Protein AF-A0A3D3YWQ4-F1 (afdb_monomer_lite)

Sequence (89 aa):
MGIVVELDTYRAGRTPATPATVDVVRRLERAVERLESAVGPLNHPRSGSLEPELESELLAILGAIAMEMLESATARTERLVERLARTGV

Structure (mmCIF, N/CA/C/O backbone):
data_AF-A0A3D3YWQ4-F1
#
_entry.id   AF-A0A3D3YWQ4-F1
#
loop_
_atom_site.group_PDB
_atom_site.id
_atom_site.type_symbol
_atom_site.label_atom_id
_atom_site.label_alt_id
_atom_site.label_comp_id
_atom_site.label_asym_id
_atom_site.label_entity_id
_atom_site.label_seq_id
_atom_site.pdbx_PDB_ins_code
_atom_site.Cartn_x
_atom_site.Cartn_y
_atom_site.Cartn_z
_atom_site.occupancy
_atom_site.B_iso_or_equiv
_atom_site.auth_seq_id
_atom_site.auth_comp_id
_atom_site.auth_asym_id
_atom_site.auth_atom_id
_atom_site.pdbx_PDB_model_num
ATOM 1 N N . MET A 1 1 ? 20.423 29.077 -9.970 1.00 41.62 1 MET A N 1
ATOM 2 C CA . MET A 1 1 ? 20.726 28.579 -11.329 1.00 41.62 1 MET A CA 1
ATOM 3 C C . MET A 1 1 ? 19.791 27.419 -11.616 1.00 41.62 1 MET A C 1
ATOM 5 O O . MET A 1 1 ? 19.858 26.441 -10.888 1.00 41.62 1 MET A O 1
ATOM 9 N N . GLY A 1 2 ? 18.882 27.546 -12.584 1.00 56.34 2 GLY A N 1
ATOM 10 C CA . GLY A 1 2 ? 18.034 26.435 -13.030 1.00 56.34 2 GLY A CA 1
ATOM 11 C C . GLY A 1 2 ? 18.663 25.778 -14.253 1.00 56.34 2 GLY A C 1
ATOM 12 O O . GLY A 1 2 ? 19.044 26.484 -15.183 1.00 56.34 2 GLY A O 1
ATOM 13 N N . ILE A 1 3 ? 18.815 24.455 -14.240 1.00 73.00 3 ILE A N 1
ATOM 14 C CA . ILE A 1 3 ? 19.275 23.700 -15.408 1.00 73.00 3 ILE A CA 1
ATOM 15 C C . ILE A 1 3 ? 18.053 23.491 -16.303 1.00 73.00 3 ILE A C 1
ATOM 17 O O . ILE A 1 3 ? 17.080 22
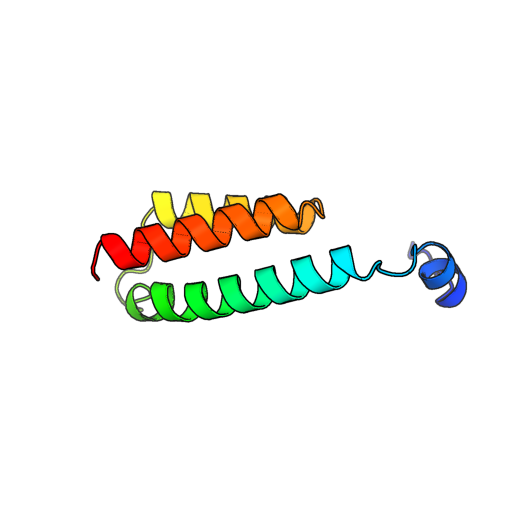.867 -15.884 1.00 73.00 3 ILE A O 1
ATOM 21 N N . VAL A 1 4 ? 18.085 24.041 -17.515 1.00 75.06 4 VAL A N 1
ATOM 22 C CA . VAL A 1 4 ? 17.068 23.771 -18.537 1.00 75.06 4 VAL A CA 1
ATOM 23 C C . VAL A 1 4 ? 17.438 22.441 -19.184 1.00 75.06 4 VAL A C 1
ATOM 25 O O . VAL A 1 4 ? 18.417 22.362 -19.920 1.00 75.06 4 VAL A O 1
ATOM 28 N N . VAL A 1 5 ? 16.698 21.383 -18.858 1.00 74.38 5 VAL A N 1
ATOM 29 C CA . VAL A 1 5 ? 16.846 20.076 -19.508 1.00 74.38 5 VAL A CA 1
ATOM 30 C C . VAL A 1 5 ? 15.875 20.026 -20.681 1.00 74.38 5 VAL A C 1
ATOM 32 O O . VAL A 1 5 ? 14.675 20.229 -20.492 1.00 74.38 5 VAL A O 1
ATOM 35 N N . GLU A 1 6 ? 16.374 19.759 -21.890 1.00 79.19 6 GLU A N 1
ATOM 36 C CA . GLU A 1 6 ? 15.500 19.513 -23.037 1.00 79.19 6 GLU A CA 1
ATOM 37 C C . GLU A 1 6 ? 14.632 18.277 -22.800 1.00 79.19 6 GLU A C 1
ATOM 39 O O . GLU A 1 6 ? 15.119 17.218 -22.395 1.00 79.19 6 GLU A O 1
ATOM 44 N N . LEU A 1 7 ? 13.337 18.409 -23.096 1.00 68.44 7 LEU A N 1
ATOM 45 C CA . LEU A 1 7 ? 12.343 17.363 -22.867 1.00 68.44 7 LEU A CA 1
ATOM 46 C C . LEU A 1 7 ? 12.690 16.065 -23.613 1.00 68.44 7 LEU A C 1
ATOM 48 O O . LEU A 1 7 ? 12.448 14.977 -23.095 1.00 68.44 7 LEU A O 1
ATOM 52 N N . ASP A 1 8 ? 13.291 16.177 -24.798 1.00 70.81 8 ASP A N 1
ATOM 53 C CA . ASP A 1 8 ? 13.714 15.029 -25.600 1.00 70.81 8 ASP A CA 1
ATOM 54 C C . ASP A 1 8 ? 14.960 14.352 -25.031 1.00 70.81 8 ASP A C 1
ATOM 56 O O . ASP A 1 8 ? 15.027 13.128 -25.018 1.00 70.81 8 ASP A O 1
ATOM 60 N N . THR A 1 9 ? 15.891 15.110 -24.444 1.00 70.50 9 THR A N 1
ATOM 61 C CA . THR A 1 9 ? 17.044 14.545 -23.721 1.00 70.50 9 THR A CA 1
ATOM 62 C C . THR A 1 9 ? 16.592 13.845 -22.435 1.00 70.50 9 THR A C 1
ATOM 64 O O . THR A 1 9 ? 17.054 12.749 -22.120 1.00 70.50 9 THR A O 1
ATOM 67 N N . TYR A 1 10 ? 15.622 14.430 -21.725 1.00 64.69 10 TYR A N 1
ATOM 68 C CA . TYR A 1 10 ? 14.991 13.809 -20.557 1.00 64.69 10 TYR A CA 1
ATOM 69 C C . TYR A 1 10 ? 14.250 12.511 -20.916 1.00 64.69 10 TYR A C 1
ATOM 71 O O . TYR A 1 10 ? 14.326 11.522 -20.188 1.00 64.69 10 TYR A O 1
ATOM 79 N N . ARG A 1 11 ? 13.548 12.486 -22.055 1.00 65.56 11 ARG A N 1
ATOM 80 C CA . ARG A 1 11 ? 12.831 11.299 -22.546 1.00 65.56 11 ARG A CA 1
ATOM 81 C C . ARG A 1 11 ? 13.766 10.232 -23.110 1.00 65.56 11 ARG A C 1
ATOM 83 O O . ARG A 1 11 ? 13.514 9.057 -22.876 1.00 65.56 11 ARG A O 1
ATOM 90 N N . ALA A 1 12 ? 14.838 10.618 -23.797 1.00 64.06 12 ALA A N 1
ATOM 91 C CA . ALA A 1 12 ? 15.815 9.699 -24.382 1.00 64.06 12 ALA A CA 1
ATOM 92 C C . ALA A 1 12 ? 16.609 8.915 -23.324 1.00 64.06 12 ALA A C 1
ATOM 94 O O . ALA A 1 12 ? 17.040 7.796 -23.587 1.00 64.06 12 ALA A O 1
ATOM 95 N N . GLY A 1 13 ? 16.768 9.475 -22.118 1.00 64.06 13 GLY A N 1
ATOM 96 C CA . GLY A 1 13 ? 17.370 8.782 -20.977 1.00 64.06 13 GLY A CA 1
ATOM 97 C C . GLY A 1 13 ? 16.448 7.770 -20.285 1.00 64.06 13 GLY A C 1
ATOM 98 O O . GLY A 1 13 ? 16.922 6.998 -19.453 1.00 64.06 13 GLY A O 1
ATOM 99 N N . ARG A 1 14 ? 15.144 7.745 -20.600 1.00 71.06 14 ARG A N 1
ATOM 100 C CA . ARG A 1 14 ? 14.231 6.728 -20.068 1.00 71.06 14 ARG A CA 1
ATOM 101 C C . ARG A 1 14 ? 14.286 5.477 -20.929 1.00 71.06 14 ARG A C 1
ATOM 103 O O . ARG A 1 14 ? 13.860 5.479 -22.081 1.00 71.06 14 ARG A O 1
ATOM 110 N N . THR A 1 15 ? 14.708 4.377 -20.320 1.00 66.12 15 THR A N 1
ATOM 111 C CA . THR A 1 15 ? 14.448 3.047 -20.864 1.00 66.12 15 THR A CA 1
ATOM 112 C C . THR A 1 15 ? 12.931 2.876 -21.016 1.00 66.12 15 THR A C 1
ATOM 114 O O . THR A 1 15 ? 12.200 3.127 -20.050 1.00 66.12 15 THR A O 1
ATOM 117 N N . PRO A 1 16 ? 12.423 2.485 -22.198 1.00 67.56 16 PRO A N 1
ATOM 118 C CA . PRO A 1 16 ? 11.002 2.214 -22.366 1.00 67.56 16 PRO A CA 1
ATOM 119 C C . PRO A 1 16 ? 10.561 1.146 -21.360 1.00 67.56 16 PRO A C 1
ATOM 121 O O . PRO A 1 16 ? 11.253 0.145 -21.161 1.00 67.56 16 PRO A O 1
ATOM 124 N N . ALA A 1 17 ? 9.421 1.378 -20.707 1.00 70.69 17 ALA A N 1
ATOM 125 C CA . ALA A 1 17 ? 8.891 0.452 -19.717 1.00 70.69 17 ALA A CA 1
ATOM 126 C C . ALA A 1 17 ? 8.666 -0.920 -20.362 1.00 70.69 17 ALA A C 1
ATOM 128 O O . ALA A 1 17 ? 8.002 -1.040 -21.394 1.00 70.69 17 ALA A O 1
ATOM 129 N N . THR A 1 18 ? 9.230 -1.957 -19.750 1.00 84.19 18 THR A N 1
ATOM 130 C CA . THR A 1 18 ? 8.984 -3.330 -20.191 1.00 84.19 18 THR A CA 1
ATOM 131 C C . THR A 1 18 ? 7.557 -3.745 -19.812 1.00 84.19 18 THR A C 1
ATOM 133 O O . THR A 1 18 ? 7.009 -3.201 -18.848 1.00 84.19 18 THR A O 1
ATOM 136 N N . PRO A 1 19 ? 6.951 -4.734 -20.497 1.00 83.75 19 PRO A N 1
ATOM 137 C CA . PRO A 1 19 ? 5.652 -5.279 -20.093 1.00 83.75 19 PRO A CA 1
ATOM 138 C C . PRO A 1 19 ? 5.621 -5.703 -18.616 1.00 83.75 19 PRO A C 1
ATOM 140 O O . PRO A 1 19 ? 4.673 -5.387 -17.906 1.00 83.75 19 PRO A O 1
ATOM 143 N N . ALA A 1 20 ? 6.710 -6.303 -18.124 1.00 81.12 20 ALA A N 1
ATOM 144 C CA . ALA A 1 20 ? 6.849 -6.688 -16.721 1.00 81.12 20 ALA A CA 1
ATOM 145 C C . ALA A 1 20 ? 6.805 -5.476 -15.772 1.00 81.12 20 ALA A C 1
ATOM 147 O O . ALA A 1 20 ? 6.130 -5.515 -14.748 1.00 81.12 20 ALA A O 1
ATOM 148 N N . THR A 1 21 ? 7.468 -4.370 -16.125 1.00 83.88 21 THR A N 1
ATOM 149 C CA . THR A 1 21 ? 
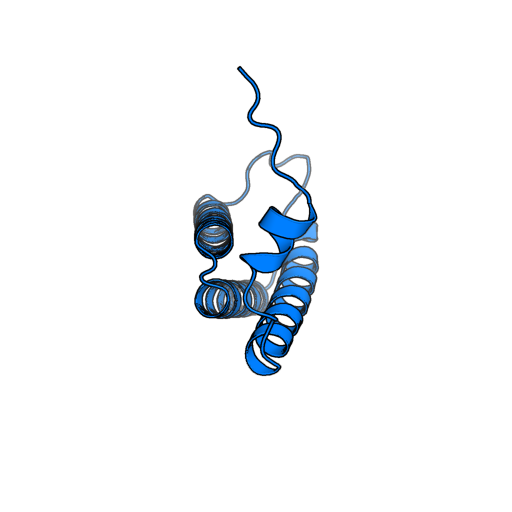7.413 -3.123 -15.344 1.00 83.88 21 THR A CA 1
ATOM 150 C C . THR A 1 21 ? 5.991 -2.563 -15.296 1.00 83.88 21 THR A C 1
ATOM 152 O O . THR A 1 21 ? 5.534 -2.148 -14.234 1.00 83.88 21 THR A O 1
ATOM 155 N N . VAL A 1 22 ? 5.273 -2.582 -16.424 1.00 87.00 22 VAL A N 1
ATOM 156 C CA . VAL A 1 22 ? 3.875 -2.129 -16.495 1.00 87.00 22 VAL A CA 1
ATOM 157 C C . VAL A 1 22 ? 2.978 -2.984 -15.599 1.00 87.00 22 VAL A C 1
ATOM 159 O O . VAL A 1 22 ? 2.146 -2.444 -14.871 1.00 87.00 22 VAL A O 1
ATOM 162 N N . ASP A 1 23 ? 3.168 -4.302 -15.593 1.00 90.00 23 ASP A N 1
ATOM 163 C CA . ASP A 1 23 ? 2.393 -5.211 -14.746 1.00 90.00 23 ASP A CA 1
ATOM 164 C C . ASP A 1 23 ? 2.645 -4.977 -13.251 1.00 90.00 23 ASP A C 1
ATOM 166 O O . ASP A 1 23 ? 1.695 -4.961 -12.463 1.00 90.00 23 ASP A O 1
ATOM 170 N N . VAL A 1 24 ? 3.900 -4.732 -12.853 1.00 90.38 24 VAL A N 1
ATOM 171 C CA . VAL A 1 24 ? 4.247 -4.396 -11.462 1.00 90.38 24 VAL A CA 1
ATOM 172 C C . VAL A 1 24 ? 3.596 -3.079 -11.040 1.00 90.38 24 VAL A C 1
ATOM 174 O O . VAL A 1 24 ? 3.013 -3.020 -9.959 1.00 90.38 24 VAL A O 1
ATOM 177 N N . VAL A 1 25 ? 3.617 -2.047 -11.890 1.00 90.06 25 VAL A N 1
ATOM 178 C CA . VAL A 1 25 ? 2.944 -0.767 -11.602 1.00 90.06 25 VAL A CA 1
ATOM 179 C C . VAL A 1 25 ? 1.441 -0.970 -11.419 1.00 90.06 25 VAL A C 1
ATOM 181 O O . VAL A 1 25 ? 0.892 -0.545 -10.408 1.00 90.06 25 VAL A O 1
ATOM 184 N N . ARG A 1 26 ? 0.777 -1.706 -12.320 1.00 93.31 26 ARG A N 1
ATOM 185 C CA . ARG A 1 26 ? -0.665 -1.993 -12.198 1.00 93.31 26 ARG A CA 1
ATOM 186 C C . ARG A 1 26 ? -1.003 -2.784 -10.937 1.00 93.31 26 ARG A C 1
ATOM 188 O O . ARG A 1 26 ? -2.081 -2.622 -10.366 1.00 93.31 26 ARG A O 1
ATOM 195 N N . ARG A 1 27 ? -0.115 -3.687 -10.516 1.00 93.69 27 ARG A N 1
ATOM 196 C CA . ARG A 1 27 ? -0.278 -4.444 -9.270 1.00 93.69 27 ARG A CA 1
ATOM 197 C C . ARG A 1 27 ? -0.120 -3.535 -8.052 1.00 93.69 27 ARG A C 1
ATOM 199 O O . ARG A 1 27 ? -0.936 -3.632 -7.138 1.00 93.69 27 ARG A O 1
ATOM 206 N N . LEU A 1 28 ? 0.865 -2.638 -8.068 1.00 91.94 28 LEU A N 1
ATOM 207 C CA . LEU A 1 28 ? 1.067 -1.635 -7.027 1.00 91.94 28 LEU A CA 1
ATOM 208 C C . LEU A 1 28 ? -0.142 -0.703 -6.900 1.00 91.94 28 LEU A C 1
ATOM 210 O O . LEU A 1 28 ? -0.635 -0.525 -5.793 1.00 91.94 28 LEU A O 1
ATOM 214 N N . GLU A 1 29 ? -0.656 -0.172 -8.012 1.00 93.25 29 GLU A N 1
ATOM 215 C CA . GLU A 1 29 ? -1.849 0.690 -8.042 1.00 93.25 29 GLU A CA 1
ATOM 216 C C . GLU A 1 29 ? -3.040 0.012 -7.355 1.00 93.25 29 GLU A C 1
ATOM 218 O O . GLU A 1 29 ? -3.598 0.547 -6.399 1.00 93.25 29 GLU A O 1
ATOM 223 N N . ARG A 1 30 ? -3.359 -1.230 -7.744 1.00 94.31 30 ARG A N 1
ATOM 224 C CA . ARG A 1 30 ? -4.439 -2.007 -7.108 1.00 94.31 30 ARG A CA 1
ATOM 225 C C . ARG A 1 30 ? -4.196 -2.260 -5.623 1.00 94.31 30 ARG A C 1
ATOM 227 O O . ARG A 1 30 ? -5.144 -2.325 -4.843 1.00 94.31 30 ARG A O 1
ATOM 234 N N . ALA A 1 31 ? -2.946 -2.491 -5.227 1.00 92.62 31 ALA A N 1
ATOM 235 C CA . ALA A 1 31 ? -2.604 -2.707 -3.828 1.00 92.62 31 ALA A CA 1
ATOM 236 C C . ALA A 1 31 ? -2.800 -1.418 -3.011 1.00 92.62 31 ALA A C 1
ATOM 238 O O . ALA A 1 31 ? -3.323 -1.483 -1.900 1.00 92.62 31 ALA A O 1
ATOM 239 N N . VAL A 1 32 ? -2.447 -0.259 -3.576 1.00 91.81 32 VAL A N 1
ATOM 240 C CA . VAL A 1 32 ? -2.656 1.060 -2.962 1.00 91.81 32 VAL A CA 1
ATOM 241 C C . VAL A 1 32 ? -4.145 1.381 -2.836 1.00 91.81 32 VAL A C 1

+-------+

Description of the task> Using the entries above, transcribe every line from the line containing "ATOM 144 C CA" through the line containing "ATOM 171 C CA". Do not copy pictures.

Exercise answer>
ATOM 144 C CA . ALA A 1 20 ? 6.849 -6.688 -16.721 1.00 81.12 20 ALA A CA 1
ATOM 145 C C . ALA A 1 20 ? 6.805 -5.476 -15.772 1.00 81.12 20 ALA A C 1
ATOM 147 O O . ALA A 1 20 ? 6.130 -5.515 -14.748 1.00 81.12 20 ALA A O 1
ATOM 148 N N . THR A 1 21 ? 7.468 -4.370 -16.125 1.00 83.88 21 THR A N 1
ATOM 149 C CA . THR A 1 21 ? 
7.413 -3.123 -15.344 1.00 83.88 21 THR A CA 1
ATOM 150 C C . THR A 1 21 ? 5.991 -2.563 -15.296 1.00 83.88 21 THR A C 1
ATOM 152 O O . THR A 1 21 ? 5.534 -2.148 -14.234 1.00 83.88 21 THR A O 1
ATOM 155 N N . VAL A 1 22 ? 5.273 -2.582 -16.424 1.00 87.00 22 VAL A N 1
ATOM 156 C CA . VAL A 1 22 ? 3.875 -2.129 -16.495 1.00 87.00 22 VAL A CA 1
ATOM 157 C C . VAL A 1 22 ? 2.978 -2.984 -15.599 1.00 87.00 22 VAL A C 1
ATOM 159 O O . VAL A 1 22 ? 2.146 -2.444 -14.871 1.00 87.00 22 VAL A O 1
ATOM 162 N N . ASP A 1 23 ? 3.168 -4.302 -15.593 1.00 90.00 23 ASP A N 1
ATOM 163 C CA . ASP A 1 23 ? 2.393 -5.211 -14.746 1.00 90.00 23 ASP A CA 1
ATOM 164 C C . ASP A 1 23 ? 2.645 -4.977 -13.251 1.00 90.00 23 ASP A C 1
ATOM 166 O O . ASP A 1 23 ? 1.695 -4.961 -12.463 1.00 90.00 23 ASP A O 1
ATOM 170 N N . VAL A 1 24 ? 3.900 -4.732 -12.853 1.00 90.38 24 VAL A N 1
ATOM 171 C CA . VAL A 1 24 ? 4.247 -4.396 -11.462 1.00 90.38 24 VAL A CA 1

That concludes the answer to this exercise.